In primis perché la politica norvegese ha alcune interessanti analogie con quella tedesca, dove si vota tra poco più di dieci giorni. E poi perché proprio dalla Norvegia, uno dei maggiori esportatori di petrolio del mondo, arrivano segnali di “resistenza” popolare alla transizione verde.
Donne e petrolio
Da stasera, una leader conservatrice che ha governato un paese europeo per anni potrebbe dover lasciare l’incarico. No, non Angela Merkel, pronta all’annunciato “pensionamento” dopo 16 anni al potere. Ma Erna Solberg, premier della Norvegia dal 2013 e leader del Partito conservatore dal 2004, l’anno prima che Merkel diventasse cancelliera. Anche a Oslo, inoltre, le sorti della “donna al comando” sembrano destinate a scontrarsi contro una muraglia “rossa”: i socialisti in Germania, i laburisti in Norvegia.
Le analogie però finiscono qui: la Norvegia è un petro-stato, in cui il settore oil rappresenta il 60% delle esportazioni e foraggia il più grande fondo sovrano al mondo (1.300 miliardi di dollari). E i cittadini lo sanno, tanto che se qualche mese fa in Germania i Verdi erano temporaneamente diventati primo partito, gli omologhi norvegesi (tra i pochi favorevoli allo stop alle trivelle) languono al 4%.
Da Oslo a Bruxelles
Il disinteresse dei norvegesi per la lotta al cambiamento climatico sembra in contrasto con le tendenze del resto del continente. Solo a luglio la Commissione europea ha presentato “Fit for 55”, il programma per accelerare il taglio delle emissioni già entro il 2030.

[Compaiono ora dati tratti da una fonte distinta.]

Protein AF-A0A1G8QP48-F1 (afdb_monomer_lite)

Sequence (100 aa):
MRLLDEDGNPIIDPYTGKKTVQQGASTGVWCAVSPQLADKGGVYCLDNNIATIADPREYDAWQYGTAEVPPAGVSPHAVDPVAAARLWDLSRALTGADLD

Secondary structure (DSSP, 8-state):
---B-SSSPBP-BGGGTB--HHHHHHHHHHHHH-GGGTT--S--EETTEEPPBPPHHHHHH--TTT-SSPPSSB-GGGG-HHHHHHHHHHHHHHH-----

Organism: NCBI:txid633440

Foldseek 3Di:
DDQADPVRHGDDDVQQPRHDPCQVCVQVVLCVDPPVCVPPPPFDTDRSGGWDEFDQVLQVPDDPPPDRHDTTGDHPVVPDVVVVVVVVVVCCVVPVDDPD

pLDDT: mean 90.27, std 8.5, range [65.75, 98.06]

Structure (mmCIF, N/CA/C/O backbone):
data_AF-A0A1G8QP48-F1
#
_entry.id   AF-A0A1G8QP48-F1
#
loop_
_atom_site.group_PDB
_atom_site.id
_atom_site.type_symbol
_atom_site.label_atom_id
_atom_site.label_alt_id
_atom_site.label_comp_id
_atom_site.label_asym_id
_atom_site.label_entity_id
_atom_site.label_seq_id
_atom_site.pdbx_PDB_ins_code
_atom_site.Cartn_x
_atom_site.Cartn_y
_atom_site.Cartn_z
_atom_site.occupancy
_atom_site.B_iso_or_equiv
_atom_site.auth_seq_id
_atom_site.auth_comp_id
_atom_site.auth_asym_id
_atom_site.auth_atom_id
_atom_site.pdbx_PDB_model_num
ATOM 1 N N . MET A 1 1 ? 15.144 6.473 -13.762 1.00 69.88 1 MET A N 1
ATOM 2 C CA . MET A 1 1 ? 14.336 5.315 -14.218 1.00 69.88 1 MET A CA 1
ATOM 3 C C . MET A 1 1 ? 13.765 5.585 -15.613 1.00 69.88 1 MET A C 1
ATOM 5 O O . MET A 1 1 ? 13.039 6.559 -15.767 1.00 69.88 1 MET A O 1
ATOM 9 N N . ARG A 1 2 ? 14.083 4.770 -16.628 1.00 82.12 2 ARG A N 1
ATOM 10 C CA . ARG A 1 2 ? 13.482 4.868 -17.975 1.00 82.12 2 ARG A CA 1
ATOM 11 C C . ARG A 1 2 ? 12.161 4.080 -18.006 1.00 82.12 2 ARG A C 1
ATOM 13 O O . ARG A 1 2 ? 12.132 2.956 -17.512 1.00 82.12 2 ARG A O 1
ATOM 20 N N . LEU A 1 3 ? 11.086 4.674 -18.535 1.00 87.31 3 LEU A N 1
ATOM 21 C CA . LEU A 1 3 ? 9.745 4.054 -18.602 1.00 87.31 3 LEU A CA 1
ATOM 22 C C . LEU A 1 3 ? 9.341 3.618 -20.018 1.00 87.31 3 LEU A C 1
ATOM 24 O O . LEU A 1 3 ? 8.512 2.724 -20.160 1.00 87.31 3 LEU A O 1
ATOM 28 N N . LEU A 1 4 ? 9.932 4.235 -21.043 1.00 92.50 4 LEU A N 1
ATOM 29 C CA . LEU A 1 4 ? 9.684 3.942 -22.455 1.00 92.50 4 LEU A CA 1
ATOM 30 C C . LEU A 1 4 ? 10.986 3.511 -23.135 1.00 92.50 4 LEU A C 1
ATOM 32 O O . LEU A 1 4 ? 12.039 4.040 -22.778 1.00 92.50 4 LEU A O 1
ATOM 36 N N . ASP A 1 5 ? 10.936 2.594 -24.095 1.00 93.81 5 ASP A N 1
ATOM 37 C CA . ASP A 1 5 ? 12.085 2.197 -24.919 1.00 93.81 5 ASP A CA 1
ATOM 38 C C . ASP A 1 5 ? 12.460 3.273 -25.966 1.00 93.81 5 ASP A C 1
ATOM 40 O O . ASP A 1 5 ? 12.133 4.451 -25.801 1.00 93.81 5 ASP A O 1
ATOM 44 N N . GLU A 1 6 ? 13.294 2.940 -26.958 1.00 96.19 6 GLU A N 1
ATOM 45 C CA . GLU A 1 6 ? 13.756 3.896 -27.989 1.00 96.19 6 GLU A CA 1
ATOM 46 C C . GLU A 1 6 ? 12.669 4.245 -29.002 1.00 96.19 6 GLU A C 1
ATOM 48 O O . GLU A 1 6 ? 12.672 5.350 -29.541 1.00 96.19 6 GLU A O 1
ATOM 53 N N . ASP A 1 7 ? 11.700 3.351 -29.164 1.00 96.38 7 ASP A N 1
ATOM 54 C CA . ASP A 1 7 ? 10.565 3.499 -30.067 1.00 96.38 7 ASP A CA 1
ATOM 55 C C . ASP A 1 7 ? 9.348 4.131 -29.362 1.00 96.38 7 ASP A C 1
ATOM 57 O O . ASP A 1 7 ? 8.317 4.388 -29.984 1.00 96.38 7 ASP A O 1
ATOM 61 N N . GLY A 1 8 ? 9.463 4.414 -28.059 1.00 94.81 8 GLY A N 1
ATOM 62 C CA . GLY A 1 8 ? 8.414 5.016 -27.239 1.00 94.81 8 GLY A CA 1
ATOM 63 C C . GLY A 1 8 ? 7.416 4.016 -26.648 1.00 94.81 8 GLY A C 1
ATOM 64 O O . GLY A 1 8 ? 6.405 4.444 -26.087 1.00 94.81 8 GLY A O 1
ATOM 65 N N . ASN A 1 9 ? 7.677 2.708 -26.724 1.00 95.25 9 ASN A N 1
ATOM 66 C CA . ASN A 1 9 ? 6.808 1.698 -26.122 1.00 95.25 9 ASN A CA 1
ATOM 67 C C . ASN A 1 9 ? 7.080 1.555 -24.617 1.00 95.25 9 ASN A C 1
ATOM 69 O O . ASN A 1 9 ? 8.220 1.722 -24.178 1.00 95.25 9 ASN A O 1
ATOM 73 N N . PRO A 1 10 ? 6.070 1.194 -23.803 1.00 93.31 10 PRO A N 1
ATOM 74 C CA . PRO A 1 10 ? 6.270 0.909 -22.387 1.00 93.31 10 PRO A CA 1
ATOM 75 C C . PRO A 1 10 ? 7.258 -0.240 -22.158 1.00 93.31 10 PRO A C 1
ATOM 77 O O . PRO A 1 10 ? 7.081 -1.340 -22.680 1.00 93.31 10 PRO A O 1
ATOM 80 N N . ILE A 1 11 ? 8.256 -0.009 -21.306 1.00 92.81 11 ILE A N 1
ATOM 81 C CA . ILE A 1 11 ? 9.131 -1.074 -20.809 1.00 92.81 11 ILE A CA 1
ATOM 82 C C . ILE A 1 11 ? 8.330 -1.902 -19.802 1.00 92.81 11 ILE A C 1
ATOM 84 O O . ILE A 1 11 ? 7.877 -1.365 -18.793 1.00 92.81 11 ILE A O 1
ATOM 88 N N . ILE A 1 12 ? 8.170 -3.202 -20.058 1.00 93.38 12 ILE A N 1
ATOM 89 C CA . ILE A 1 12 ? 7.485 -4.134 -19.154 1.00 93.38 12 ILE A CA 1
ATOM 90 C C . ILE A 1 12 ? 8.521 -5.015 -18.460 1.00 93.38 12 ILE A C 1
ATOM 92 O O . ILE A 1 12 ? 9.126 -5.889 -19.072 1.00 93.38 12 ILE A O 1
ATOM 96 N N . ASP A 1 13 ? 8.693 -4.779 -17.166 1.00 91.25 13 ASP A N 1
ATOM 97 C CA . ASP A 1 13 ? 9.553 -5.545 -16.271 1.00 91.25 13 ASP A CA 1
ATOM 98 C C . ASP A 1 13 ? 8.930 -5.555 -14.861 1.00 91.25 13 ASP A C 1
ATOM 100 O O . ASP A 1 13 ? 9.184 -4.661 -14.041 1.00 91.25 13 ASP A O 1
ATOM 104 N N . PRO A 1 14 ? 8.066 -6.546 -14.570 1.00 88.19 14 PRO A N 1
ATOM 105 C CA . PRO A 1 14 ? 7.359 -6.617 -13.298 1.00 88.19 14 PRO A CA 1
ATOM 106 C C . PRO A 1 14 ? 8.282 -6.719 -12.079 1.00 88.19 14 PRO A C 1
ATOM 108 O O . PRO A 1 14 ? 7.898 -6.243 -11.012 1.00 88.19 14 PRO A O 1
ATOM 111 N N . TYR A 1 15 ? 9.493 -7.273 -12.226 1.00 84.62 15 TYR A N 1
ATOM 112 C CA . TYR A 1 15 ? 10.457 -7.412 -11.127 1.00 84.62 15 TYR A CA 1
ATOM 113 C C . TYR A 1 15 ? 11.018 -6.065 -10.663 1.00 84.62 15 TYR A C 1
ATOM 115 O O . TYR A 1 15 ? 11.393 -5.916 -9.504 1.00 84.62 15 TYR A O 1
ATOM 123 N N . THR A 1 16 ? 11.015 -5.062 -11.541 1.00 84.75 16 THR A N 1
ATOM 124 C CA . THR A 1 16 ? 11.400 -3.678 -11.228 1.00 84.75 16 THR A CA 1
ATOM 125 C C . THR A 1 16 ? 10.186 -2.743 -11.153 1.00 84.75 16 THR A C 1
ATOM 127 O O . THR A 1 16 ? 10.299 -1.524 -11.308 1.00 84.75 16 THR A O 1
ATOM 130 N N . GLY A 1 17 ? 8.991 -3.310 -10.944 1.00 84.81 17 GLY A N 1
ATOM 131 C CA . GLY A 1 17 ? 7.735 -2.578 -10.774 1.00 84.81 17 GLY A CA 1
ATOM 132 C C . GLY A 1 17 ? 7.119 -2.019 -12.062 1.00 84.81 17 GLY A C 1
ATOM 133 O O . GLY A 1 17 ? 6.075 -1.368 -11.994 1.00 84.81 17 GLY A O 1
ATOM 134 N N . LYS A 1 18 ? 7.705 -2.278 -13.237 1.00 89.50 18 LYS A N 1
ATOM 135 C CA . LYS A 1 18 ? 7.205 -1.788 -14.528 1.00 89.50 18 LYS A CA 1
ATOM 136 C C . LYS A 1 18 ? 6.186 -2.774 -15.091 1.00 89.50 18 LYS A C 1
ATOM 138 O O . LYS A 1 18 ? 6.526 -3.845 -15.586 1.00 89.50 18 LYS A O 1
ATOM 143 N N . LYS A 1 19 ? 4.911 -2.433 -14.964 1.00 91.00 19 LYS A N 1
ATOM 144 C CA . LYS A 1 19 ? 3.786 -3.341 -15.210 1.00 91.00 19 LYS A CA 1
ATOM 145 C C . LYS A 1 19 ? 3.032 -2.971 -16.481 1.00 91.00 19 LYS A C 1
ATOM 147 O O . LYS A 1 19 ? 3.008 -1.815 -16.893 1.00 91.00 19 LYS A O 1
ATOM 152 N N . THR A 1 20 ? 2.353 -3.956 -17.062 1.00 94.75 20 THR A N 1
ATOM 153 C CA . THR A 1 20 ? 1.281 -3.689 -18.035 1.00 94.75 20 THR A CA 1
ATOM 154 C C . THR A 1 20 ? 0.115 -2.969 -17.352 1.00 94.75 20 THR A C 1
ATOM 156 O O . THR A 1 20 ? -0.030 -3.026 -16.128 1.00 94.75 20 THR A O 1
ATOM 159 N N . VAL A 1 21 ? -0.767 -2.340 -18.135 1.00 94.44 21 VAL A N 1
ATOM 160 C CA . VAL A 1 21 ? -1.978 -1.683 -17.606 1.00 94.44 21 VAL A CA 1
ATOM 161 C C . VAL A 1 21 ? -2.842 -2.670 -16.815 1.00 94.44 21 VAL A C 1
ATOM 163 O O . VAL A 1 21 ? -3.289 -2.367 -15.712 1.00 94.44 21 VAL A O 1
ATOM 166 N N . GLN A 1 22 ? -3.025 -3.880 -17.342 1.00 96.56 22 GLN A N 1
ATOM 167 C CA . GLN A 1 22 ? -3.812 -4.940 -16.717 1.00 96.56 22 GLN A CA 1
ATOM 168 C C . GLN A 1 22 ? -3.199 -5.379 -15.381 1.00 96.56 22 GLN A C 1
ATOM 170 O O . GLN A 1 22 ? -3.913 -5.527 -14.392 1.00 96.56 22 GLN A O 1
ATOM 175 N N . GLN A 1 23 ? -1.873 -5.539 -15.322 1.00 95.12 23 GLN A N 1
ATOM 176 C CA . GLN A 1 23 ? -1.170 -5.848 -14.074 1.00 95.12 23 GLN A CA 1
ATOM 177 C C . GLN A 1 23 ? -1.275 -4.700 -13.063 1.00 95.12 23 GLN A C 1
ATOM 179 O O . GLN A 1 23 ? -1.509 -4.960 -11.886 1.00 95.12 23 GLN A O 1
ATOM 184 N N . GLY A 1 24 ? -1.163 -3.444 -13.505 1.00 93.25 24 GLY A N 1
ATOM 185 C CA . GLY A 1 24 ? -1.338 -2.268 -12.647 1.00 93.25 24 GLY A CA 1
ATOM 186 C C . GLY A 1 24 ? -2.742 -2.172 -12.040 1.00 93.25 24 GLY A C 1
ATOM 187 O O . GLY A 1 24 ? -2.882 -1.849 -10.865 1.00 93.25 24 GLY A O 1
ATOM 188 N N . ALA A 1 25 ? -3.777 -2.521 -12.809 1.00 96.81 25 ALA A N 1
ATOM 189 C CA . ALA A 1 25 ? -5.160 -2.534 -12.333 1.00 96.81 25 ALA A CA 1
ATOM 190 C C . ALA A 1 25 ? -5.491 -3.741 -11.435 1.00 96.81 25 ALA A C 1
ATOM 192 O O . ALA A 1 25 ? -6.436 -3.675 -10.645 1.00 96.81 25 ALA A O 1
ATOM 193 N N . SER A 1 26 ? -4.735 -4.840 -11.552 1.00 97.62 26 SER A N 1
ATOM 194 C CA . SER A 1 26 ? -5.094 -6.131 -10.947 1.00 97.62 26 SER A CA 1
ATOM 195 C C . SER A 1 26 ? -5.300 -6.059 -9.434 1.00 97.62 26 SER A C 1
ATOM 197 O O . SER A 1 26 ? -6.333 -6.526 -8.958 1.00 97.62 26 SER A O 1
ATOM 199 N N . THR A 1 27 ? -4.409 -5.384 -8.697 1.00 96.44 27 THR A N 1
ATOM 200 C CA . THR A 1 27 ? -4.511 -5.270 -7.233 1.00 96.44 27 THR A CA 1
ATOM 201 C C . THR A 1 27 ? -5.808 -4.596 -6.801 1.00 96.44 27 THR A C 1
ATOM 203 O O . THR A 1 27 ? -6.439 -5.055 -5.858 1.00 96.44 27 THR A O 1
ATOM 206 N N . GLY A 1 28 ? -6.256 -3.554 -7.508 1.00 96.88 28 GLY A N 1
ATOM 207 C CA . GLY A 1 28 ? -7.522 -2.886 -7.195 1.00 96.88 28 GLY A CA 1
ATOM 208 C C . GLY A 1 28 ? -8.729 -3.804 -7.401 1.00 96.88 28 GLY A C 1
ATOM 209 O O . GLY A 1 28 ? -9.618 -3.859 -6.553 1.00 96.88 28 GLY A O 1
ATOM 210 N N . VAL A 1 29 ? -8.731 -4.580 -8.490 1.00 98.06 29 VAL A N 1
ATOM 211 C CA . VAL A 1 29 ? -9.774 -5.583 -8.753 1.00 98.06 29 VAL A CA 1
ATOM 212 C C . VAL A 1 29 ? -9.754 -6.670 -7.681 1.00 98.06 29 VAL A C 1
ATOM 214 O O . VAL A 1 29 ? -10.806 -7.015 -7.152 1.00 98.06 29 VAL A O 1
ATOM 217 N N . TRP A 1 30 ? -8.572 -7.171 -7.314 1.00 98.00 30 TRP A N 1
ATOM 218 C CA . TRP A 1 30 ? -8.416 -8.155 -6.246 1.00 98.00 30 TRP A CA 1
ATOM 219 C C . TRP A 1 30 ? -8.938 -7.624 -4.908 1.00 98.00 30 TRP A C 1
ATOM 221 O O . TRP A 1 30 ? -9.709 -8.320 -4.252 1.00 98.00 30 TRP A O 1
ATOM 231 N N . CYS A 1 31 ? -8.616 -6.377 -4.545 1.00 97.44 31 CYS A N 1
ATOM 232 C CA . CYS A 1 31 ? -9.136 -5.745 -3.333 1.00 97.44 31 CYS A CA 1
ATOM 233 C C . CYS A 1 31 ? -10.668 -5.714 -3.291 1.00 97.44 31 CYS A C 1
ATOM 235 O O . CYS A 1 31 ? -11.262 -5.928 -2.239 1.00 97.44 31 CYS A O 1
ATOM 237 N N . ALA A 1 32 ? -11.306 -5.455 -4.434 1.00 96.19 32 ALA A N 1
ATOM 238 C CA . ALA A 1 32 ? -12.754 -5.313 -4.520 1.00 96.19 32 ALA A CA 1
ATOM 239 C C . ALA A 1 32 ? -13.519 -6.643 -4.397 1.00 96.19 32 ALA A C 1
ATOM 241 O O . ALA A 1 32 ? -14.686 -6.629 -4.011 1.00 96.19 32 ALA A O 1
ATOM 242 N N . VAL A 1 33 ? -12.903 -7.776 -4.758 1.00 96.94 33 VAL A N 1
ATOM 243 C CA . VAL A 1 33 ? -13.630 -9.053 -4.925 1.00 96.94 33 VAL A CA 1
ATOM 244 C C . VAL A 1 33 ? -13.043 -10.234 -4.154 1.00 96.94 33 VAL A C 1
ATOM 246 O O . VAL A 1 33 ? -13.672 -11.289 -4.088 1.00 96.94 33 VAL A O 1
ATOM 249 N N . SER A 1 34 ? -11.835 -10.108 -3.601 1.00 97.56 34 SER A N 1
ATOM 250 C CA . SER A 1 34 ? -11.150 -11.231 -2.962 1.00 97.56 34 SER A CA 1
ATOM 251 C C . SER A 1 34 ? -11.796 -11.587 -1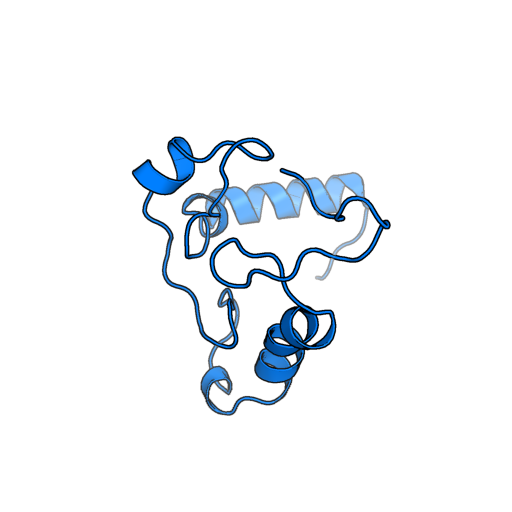.618 1.00 97.56 34 SER A C 1
ATOM 253 O O . SER A 1 34 ? -11.813 -10.755 -0.707 1.00 97.56 34 SER A O 1
ATOM 255 N N . PRO A 1 35 ? -12.229 -12.846 -1.411 1.00 96.88 35 PRO A N 1
ATOM 256 C CA . PRO A 1 35 ? -12.764 -13.284 -0.122 1.00 96.88 35 PRO A CA 1
ATOM 257 C C . PRO A 1 35 ? -11.714 -13.253 1.000 1.00 96.88 35 PRO A C 1
ATOM 259 O O . PRO A 1 35 ? -12.070 -13.290 2.173 1.00 96.88 35 PRO A O 1
ATOM 262 N N . GLN A 1 36 ? -10.420 -13.142 0.672 1.00 96.38 36 GLN A N 1
ATOM 263 C CA . GLN A 1 36 ? -9.349 -13.018 1.669 1.00 96.38 36 GLN A CA 1
ATOM 264 C C . GLN A 1 36 ? -9.427 -11.706 2.474 1.00 96.38 36 GLN A C 1
ATOM 266 O O . GLN A 1 36 ? -8.813 -11.607 3.538 1.00 96.38 36 GLN A O 1
ATOM 271 N N . LEU A 1 37 ? -10.186 -10.716 1.985 1.00 97.00 37 LEU A N 1
ATOM 272 C CA . LEU A 1 37 ? -10.352 -9.399 2.603 1.00 97.00 37 LEU A CA 1
ATOM 273 C C . LEU A 1 37 ? -11.693 -9.196 3.316 1.00 97.00 37 LEU A C 1
ATOM 275 O O . LEU A 1 37 ? -11.900 -8.118 3.864 1.00 97.00 37 LEU A O 1
ATOM 279 N N . ALA A 1 38 ? -12.577 -10.202 3.343 1.00 95.06 38 ALA A N 1
ATOM 280 C CA . ALA A 1 38 ? -13.958 -10.063 3.827 1.00 95.06 38 ALA A CA 1
ATOM 281 C C . ALA A 1 38 ? -14.077 -9.356 5.194 1.00 95.06 38 ALA A C 1
ATOM 283 O O . ALA A 1 38 ? -14.966 -8.533 5.377 1.00 95.06 38 ALA A O 1
ATOM 284 N N . ASP A 1 39 ? -13.126 -9.602 6.100 1.00 94.88 39 ASP A N 1
ATOM 285 C CA . ASP A 1 39 ? -13.088 -9.019 7.448 1.00 94.88 39 ASP A CA 1
ATOM 286 C C . ASP A 1 39 ? -11.793 -8.229 7.719 1.00 94.88 39 ASP A C 1
ATOM 288 O O . ASP A 1 39 ? -11.295 -8.178 8.846 1.00 94.88 39 ASP A O 1
ATOM 292 N N . LYS A 1 40 ? -11.169 -7.666 6.675 1.00 95.19 40 LYS A N 1
ATOM 293 C CA . LYS A 1 40 ? -9.872 -6.973 6.773 1.00 95.19 40 LYS A CA 1
ATOM 294 C C . LYS A 1 40 ? -9.958 -5.557 6.218 1.00 95.19 40 LYS A C 1
ATOM 296 O O . LYS A 1 40 ? -9.642 -5.308 5.059 1.00 95.19 40 LYS A O 1
ATOM 301 N N . GLY A 1 41 ? -10.356 -4.621 7.076 1.00 90.44 41 GLY A N 1
ATOM 302 C CA . GLY A 1 41 ? -10.292 -3.186 6.792 1.00 90.44 41 GLY A CA 1
ATOM 303 C C . GLY A 1 41 ? -8.899 -2.597 7.039 1.00 90.44 41 GLY A C 1
ATOM 304 O O . GLY A 1 41 ? -8.138 -3.108 7.858 1.00 90.44 41 GLY A O 1
ATOM 305 N N . GLY A 1 42 ? -8.570 -1.506 6.340 1.00 91.06 42 GLY A N 1
ATOM 306 C CA . GLY A 1 42 ? -7.367 -0.699 6.601 1.00 91.06 42 GLY A CA 1
ATOM 307 C C . GLY A 1 42 ? -6.025 -1.332 6.211 1.00 91.06 42 GLY A C 1
ATOM 308 O O . GLY A 1 42 ? -4.981 -0.785 6.553 1.00 91.06 42 GLY A O 1
ATOM 309 N N . VAL A 1 43 ? -6.025 -2.469 5.509 1.00 95.31 43 VAL A N 1
ATOM 310 C CA . VAL A 1 43 ? -4.792 -3.129 5.056 1.00 95.31 43 VAL A CA 1
ATOM 311 C C . VAL A 1 43 ? -4.257 -2.512 3.763 1.00 95.31 43 VAL A C 1
ATOM 3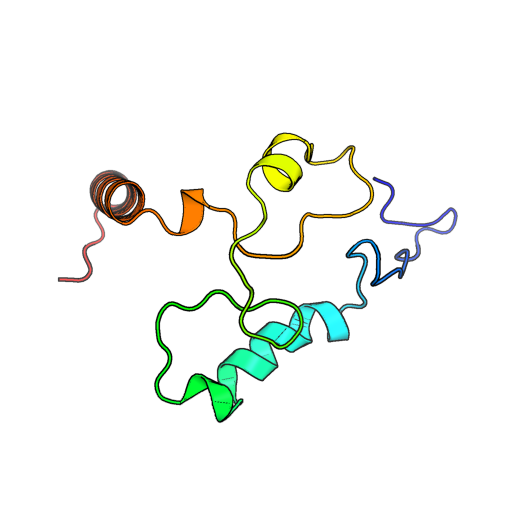13 O O . VAL A 1 43 ? -5.018 -2.145 2.869 1.00 95.31 43 VAL A O 1
ATOM 316 N N . TYR A 1 44 ? -2.933 -2.448 3.634 1.00 95.19 44 TYR A N 1
ATOM 317 C CA . TYR A 1 44 ? -2.279 -2.072 2.384 1.00 95.19 44 TYR A CA 1
ATOM 318 C C . TYR A 1 44 ? -2.111 -3.302 1.488 1.00 95.19 44 TYR A C 1
ATOM 320 O O . TYR A 1 44 ? -1.577 -4.327 1.919 1.00 95.19 44 TYR A O 1
ATOM 328 N N . CYS A 1 45 ? -2.556 -3.199 0.238 1.00 95.56 45 CYS A N 1
ATOM 329 C CA . CYS A 1 45 ? -2.499 -4.296 -0.720 1.00 95.56 45 CYS A CA 1
ATOM 330 C C . CYS A 1 45 ? -1.494 -3.993 -1.831 1.00 95.56 45 CYS A C 1
ATOM 332 O O . CYS A 1 45 ? -1.496 -2.908 -2.411 1.00 95.56 45 CYS A O 1
ATOM 334 N N . LEU A 1 46 ? -0.655 -4.973 -2.144 1.00 93.31 46 LEU A N 1
ATOM 335 C CA . LEU A 1 46 ? 0.372 -4.911 -3.174 1.00 93.31 46 LEU A CA 1
ATOM 336 C C . LEU A 1 46 ? 0.406 -6.254 -3.899 1.00 93.31 46 LEU A C 1
ATOM 338 O O . LEU A 1 46 ? 0.363 -7.301 -3.262 1.00 93.31 46 LEU A O 1
ATOM 342 N N . ASP A 1 47 ? 0.470 -6.211 -5.229 1.00 92.69 47 ASP A N 1
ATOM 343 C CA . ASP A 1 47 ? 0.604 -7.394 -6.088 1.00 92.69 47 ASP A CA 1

A ben guardare, invece, le rimostranze contro una transizione “troppo veloce” potrebbero moltiplicarsi anche sul continente. Già nella "verdissima” Germania, dove nel dibattito elettorale persino il socialista Scholz ha preso le distanze dall’“ambientalismo ingenuo” (parole sue). E nel resto d’Europa, dove i prezzi di gas ed elettricità sono ai massimi da anni e l’arrivo del freddo non potrà che farli aumentare. Così, proprio mentre COP si avvicina, un autunno caldo sembra alle porte.